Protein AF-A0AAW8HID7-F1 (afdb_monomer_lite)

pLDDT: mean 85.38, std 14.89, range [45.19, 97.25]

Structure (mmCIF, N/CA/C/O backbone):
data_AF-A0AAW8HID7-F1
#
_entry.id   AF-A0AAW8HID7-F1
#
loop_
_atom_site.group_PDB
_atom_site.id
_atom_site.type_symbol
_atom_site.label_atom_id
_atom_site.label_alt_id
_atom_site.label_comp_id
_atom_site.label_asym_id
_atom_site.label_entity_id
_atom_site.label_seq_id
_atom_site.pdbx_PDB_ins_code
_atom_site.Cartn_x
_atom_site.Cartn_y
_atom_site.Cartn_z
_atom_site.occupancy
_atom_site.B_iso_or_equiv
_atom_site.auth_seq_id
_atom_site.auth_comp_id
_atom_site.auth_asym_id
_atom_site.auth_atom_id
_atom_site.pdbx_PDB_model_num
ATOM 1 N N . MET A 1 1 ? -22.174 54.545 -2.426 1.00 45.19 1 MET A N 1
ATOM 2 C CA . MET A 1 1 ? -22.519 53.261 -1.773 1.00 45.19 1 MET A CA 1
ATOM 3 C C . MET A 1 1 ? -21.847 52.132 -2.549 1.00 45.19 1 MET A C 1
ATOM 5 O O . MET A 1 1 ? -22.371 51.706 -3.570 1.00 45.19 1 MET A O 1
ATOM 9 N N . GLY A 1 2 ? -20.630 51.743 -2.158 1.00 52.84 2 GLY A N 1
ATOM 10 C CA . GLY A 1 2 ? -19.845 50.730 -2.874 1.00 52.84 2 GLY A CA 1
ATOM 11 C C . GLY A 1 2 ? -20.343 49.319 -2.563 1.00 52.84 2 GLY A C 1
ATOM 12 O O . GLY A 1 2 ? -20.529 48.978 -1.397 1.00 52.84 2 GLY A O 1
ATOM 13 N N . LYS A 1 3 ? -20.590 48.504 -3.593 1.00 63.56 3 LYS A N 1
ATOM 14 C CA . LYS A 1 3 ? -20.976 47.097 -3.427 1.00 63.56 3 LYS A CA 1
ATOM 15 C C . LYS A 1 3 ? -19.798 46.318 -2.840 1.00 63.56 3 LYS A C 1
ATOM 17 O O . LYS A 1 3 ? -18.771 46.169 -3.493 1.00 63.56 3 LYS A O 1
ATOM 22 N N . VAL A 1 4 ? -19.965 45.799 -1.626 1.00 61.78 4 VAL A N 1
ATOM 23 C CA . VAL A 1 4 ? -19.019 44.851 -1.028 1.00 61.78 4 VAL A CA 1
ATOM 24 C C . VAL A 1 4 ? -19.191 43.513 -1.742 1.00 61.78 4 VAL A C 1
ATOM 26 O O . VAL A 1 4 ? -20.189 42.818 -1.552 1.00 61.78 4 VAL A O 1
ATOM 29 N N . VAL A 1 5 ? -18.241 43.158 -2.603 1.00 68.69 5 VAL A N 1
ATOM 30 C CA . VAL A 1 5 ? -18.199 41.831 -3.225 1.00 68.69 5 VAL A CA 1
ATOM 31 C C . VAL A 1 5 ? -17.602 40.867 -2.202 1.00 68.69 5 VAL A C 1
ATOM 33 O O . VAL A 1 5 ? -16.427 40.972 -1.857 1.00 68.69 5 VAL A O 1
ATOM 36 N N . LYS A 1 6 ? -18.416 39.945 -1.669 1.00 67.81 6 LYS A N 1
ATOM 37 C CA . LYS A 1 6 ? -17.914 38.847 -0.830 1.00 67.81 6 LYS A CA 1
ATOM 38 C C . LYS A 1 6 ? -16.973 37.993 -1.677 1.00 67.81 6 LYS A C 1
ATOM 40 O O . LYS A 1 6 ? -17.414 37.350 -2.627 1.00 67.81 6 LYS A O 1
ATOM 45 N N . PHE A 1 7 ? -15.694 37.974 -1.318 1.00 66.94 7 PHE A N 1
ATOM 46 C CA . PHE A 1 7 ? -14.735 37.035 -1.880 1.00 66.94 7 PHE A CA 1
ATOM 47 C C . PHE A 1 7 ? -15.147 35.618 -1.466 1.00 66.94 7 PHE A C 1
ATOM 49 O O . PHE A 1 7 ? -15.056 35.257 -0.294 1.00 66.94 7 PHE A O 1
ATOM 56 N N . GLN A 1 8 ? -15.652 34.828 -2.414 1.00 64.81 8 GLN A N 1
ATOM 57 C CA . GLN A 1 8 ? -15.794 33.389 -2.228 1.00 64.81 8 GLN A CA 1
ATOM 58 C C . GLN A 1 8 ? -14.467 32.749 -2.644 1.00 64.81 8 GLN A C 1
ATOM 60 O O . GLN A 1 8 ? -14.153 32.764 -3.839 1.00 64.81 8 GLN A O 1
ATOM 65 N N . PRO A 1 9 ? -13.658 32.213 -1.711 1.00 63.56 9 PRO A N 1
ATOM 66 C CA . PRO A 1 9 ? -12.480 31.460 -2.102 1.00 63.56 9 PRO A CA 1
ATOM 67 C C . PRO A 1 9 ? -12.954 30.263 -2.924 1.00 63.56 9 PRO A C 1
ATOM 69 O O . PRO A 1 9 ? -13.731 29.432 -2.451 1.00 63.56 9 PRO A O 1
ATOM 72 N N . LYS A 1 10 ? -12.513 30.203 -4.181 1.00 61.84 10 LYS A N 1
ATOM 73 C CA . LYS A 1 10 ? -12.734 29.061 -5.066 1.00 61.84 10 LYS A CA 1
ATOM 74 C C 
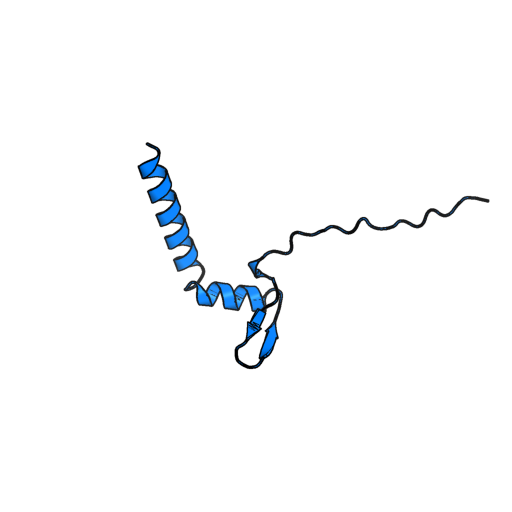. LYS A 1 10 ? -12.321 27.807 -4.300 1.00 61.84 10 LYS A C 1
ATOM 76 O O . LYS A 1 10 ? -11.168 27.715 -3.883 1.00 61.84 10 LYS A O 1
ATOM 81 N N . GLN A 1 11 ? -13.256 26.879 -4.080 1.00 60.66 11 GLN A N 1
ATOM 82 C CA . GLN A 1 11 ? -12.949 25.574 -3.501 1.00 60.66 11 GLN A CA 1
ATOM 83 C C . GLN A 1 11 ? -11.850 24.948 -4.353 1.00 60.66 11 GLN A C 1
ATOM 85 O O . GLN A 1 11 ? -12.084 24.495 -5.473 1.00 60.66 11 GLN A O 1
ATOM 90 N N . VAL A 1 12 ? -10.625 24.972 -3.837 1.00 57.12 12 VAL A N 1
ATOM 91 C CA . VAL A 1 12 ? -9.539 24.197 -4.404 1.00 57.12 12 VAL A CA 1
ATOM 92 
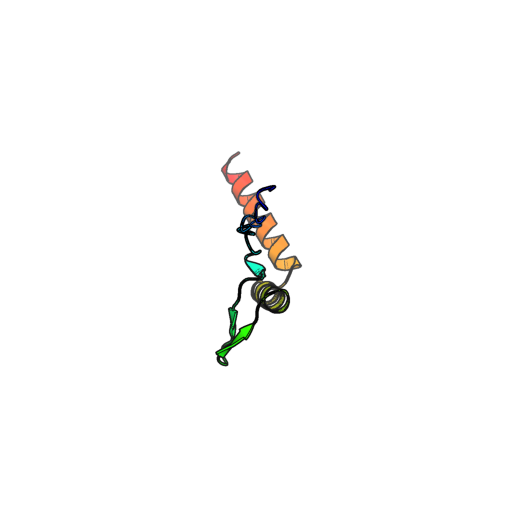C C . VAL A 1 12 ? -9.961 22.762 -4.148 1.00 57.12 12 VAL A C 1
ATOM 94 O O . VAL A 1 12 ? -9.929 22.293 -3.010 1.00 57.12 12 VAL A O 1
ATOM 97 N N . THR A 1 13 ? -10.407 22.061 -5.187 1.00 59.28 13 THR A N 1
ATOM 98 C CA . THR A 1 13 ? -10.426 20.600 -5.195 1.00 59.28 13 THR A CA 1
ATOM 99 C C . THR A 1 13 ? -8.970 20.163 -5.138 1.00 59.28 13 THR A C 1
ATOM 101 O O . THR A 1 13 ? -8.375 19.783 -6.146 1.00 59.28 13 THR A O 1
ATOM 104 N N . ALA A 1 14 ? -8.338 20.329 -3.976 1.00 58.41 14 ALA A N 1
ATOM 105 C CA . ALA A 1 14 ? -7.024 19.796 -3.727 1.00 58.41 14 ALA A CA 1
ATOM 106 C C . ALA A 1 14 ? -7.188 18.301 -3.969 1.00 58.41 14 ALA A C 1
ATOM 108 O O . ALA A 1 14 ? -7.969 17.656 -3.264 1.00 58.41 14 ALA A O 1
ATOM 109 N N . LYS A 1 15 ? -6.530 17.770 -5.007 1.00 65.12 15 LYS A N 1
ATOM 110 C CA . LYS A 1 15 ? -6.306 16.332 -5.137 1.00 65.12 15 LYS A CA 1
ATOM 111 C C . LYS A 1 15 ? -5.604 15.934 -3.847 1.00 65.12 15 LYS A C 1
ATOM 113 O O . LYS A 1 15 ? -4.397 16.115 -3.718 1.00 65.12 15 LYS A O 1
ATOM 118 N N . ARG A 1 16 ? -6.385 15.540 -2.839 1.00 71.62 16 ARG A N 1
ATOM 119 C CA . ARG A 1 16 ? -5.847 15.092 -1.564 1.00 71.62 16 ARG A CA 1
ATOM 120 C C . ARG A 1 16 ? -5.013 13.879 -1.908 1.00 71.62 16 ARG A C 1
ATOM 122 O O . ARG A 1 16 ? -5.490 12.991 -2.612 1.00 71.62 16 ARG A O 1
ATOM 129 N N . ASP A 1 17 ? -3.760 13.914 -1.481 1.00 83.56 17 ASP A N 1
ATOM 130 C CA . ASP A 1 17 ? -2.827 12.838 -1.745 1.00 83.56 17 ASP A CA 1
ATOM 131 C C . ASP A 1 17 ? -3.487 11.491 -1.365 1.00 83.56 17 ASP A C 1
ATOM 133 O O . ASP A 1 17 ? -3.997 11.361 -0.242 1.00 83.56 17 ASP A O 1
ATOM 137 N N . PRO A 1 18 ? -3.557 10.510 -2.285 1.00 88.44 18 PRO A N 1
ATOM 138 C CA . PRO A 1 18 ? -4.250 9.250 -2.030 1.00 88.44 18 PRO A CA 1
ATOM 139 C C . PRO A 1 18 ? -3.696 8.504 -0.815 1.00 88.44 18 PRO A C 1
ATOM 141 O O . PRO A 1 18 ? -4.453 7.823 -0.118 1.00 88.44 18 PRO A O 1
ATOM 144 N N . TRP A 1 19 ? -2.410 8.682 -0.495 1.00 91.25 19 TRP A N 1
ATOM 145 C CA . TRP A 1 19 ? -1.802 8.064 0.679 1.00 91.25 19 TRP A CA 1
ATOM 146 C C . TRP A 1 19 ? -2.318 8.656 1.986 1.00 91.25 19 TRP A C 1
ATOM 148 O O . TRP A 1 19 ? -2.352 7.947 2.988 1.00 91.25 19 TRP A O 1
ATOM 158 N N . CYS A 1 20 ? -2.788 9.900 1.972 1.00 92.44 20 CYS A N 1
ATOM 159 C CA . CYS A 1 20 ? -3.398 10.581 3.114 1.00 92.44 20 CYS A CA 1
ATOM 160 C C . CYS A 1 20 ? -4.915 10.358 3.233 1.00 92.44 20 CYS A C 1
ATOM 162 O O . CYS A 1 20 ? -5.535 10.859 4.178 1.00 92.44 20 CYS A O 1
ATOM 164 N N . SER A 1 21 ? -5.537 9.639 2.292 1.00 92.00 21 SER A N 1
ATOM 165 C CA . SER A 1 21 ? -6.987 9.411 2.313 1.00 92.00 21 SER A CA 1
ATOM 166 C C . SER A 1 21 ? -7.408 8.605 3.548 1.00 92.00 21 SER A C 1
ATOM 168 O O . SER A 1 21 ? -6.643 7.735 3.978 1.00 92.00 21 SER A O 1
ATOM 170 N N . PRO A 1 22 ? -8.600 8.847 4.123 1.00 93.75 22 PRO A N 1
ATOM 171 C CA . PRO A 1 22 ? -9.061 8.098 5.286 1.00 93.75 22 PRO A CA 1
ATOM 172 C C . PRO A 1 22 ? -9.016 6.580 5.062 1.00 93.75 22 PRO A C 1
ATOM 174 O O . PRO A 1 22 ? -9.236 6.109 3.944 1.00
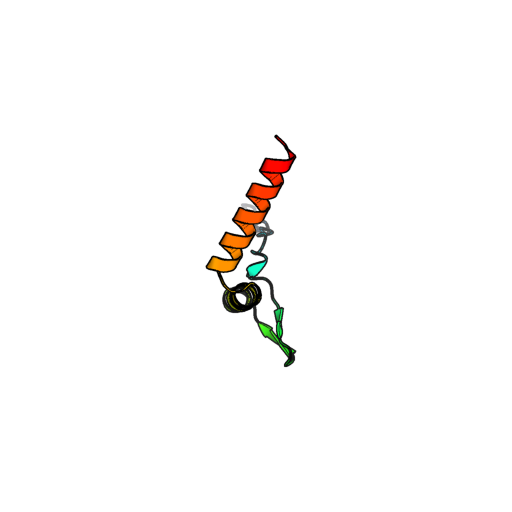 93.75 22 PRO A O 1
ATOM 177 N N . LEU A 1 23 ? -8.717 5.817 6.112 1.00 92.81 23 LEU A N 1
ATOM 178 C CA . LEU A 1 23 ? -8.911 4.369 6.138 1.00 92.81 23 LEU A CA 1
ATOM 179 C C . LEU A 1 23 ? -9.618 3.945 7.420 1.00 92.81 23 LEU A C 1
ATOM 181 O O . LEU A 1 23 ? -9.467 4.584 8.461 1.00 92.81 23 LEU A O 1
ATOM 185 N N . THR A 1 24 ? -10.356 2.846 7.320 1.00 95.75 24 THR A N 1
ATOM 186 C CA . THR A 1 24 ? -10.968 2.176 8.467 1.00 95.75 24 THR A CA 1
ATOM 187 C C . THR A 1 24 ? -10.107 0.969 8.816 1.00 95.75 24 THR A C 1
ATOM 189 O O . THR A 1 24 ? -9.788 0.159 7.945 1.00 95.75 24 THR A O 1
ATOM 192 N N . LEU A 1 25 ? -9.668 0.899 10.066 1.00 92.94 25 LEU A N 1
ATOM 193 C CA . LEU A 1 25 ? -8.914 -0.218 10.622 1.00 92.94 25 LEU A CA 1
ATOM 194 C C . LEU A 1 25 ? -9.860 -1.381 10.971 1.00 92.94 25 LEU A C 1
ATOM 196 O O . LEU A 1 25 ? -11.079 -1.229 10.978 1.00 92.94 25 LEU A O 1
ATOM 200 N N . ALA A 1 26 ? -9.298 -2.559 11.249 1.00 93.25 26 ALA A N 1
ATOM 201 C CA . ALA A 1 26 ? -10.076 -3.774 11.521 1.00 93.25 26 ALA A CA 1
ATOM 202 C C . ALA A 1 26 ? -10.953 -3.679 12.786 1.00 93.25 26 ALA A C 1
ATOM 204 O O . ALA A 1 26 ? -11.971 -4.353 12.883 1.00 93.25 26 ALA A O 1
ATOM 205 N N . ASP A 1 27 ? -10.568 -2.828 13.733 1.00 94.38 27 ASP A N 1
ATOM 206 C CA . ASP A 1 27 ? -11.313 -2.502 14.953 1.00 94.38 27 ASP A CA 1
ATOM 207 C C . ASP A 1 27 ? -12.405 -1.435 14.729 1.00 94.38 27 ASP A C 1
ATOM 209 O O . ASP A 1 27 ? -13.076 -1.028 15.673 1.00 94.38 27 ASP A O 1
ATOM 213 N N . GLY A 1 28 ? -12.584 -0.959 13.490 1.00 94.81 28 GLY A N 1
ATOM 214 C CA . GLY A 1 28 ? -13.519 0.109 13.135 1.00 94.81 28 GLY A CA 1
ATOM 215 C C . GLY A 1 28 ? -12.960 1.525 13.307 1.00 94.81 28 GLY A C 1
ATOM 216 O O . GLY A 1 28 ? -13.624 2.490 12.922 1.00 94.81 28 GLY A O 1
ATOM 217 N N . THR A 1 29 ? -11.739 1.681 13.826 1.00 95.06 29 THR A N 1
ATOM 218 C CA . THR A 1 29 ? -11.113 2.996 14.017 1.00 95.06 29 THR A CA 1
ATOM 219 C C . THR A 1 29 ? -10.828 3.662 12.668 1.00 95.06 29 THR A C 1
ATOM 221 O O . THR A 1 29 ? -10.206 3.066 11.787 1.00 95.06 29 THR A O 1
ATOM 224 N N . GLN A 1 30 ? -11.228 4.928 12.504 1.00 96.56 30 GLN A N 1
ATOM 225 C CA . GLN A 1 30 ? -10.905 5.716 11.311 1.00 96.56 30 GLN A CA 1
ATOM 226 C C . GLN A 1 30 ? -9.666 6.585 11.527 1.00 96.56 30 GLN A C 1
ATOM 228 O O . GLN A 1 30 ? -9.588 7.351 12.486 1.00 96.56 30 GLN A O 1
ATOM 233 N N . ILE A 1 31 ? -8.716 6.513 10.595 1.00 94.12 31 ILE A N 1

#### ACTIVITY:
Beginning with the very first line of the records above, please retype each line through the one that has "ATOM 9 N N .", and add nothing.

#### SOLVED PROBLEM:
Protein AF-A0AAW8HID7-F1 (afdb_monomer_lite)

pLDDT: mean 85.38, std 14.89, range [45.19, 97.25]

Structure (mmCIF, N/CA/C/O backbone):
data_AF-A0AAW8HID7-F1
#
_entry.id   AF-A0AAW8HID7-F1
#
loop_
_atom_site.group_PDB
_atom_site.id
_atom_site.type_symbol
_atom_site.label_atom_id
_atom_site.label_alt_id
_atom_site.label_comp_id
_atom_site.label_asym_id
_atom_site.label_entity_id
_atom_site.label_seq_id
_atom_site.pdbx_PDB_ins_code
_atom_site.Cartn_x
_atom_site.Cartn_y
_atom_site.Cartn_z
_atom_site.occupancy
_atom_site.B_iso_or_equiv
_atom_site.auth_seq_id
_atom_site.auth_comp_id
_atom_site.auth_asym_id
_atom_site.auth_atom_id
_atom_site.pdbx_PDB_model_num
ATOM 1 N N . MET A 1 1 ? -22.174 54.545 -2.426 1.00 45.19 1 MET A N 1
ATOM 2 C CA . MET A 1 1 ? -22.519 53.261 -1.773 1.00 45.19 1 MET A CA 1
ATOM 3 C C . MET A 1 1 ? -21.847 52.132 -2.549 1.00 45.19 1 MET A C 1
ATOM 5 O O . MET A 1 1 ? -22.371 51.706 -3.570 1.00 45.19 1 MET A O 1
ATOM 9 N N . GLY A 1 2 ? -20.630 51.743 -2.158 1.00 52.84 2 GLY A N 1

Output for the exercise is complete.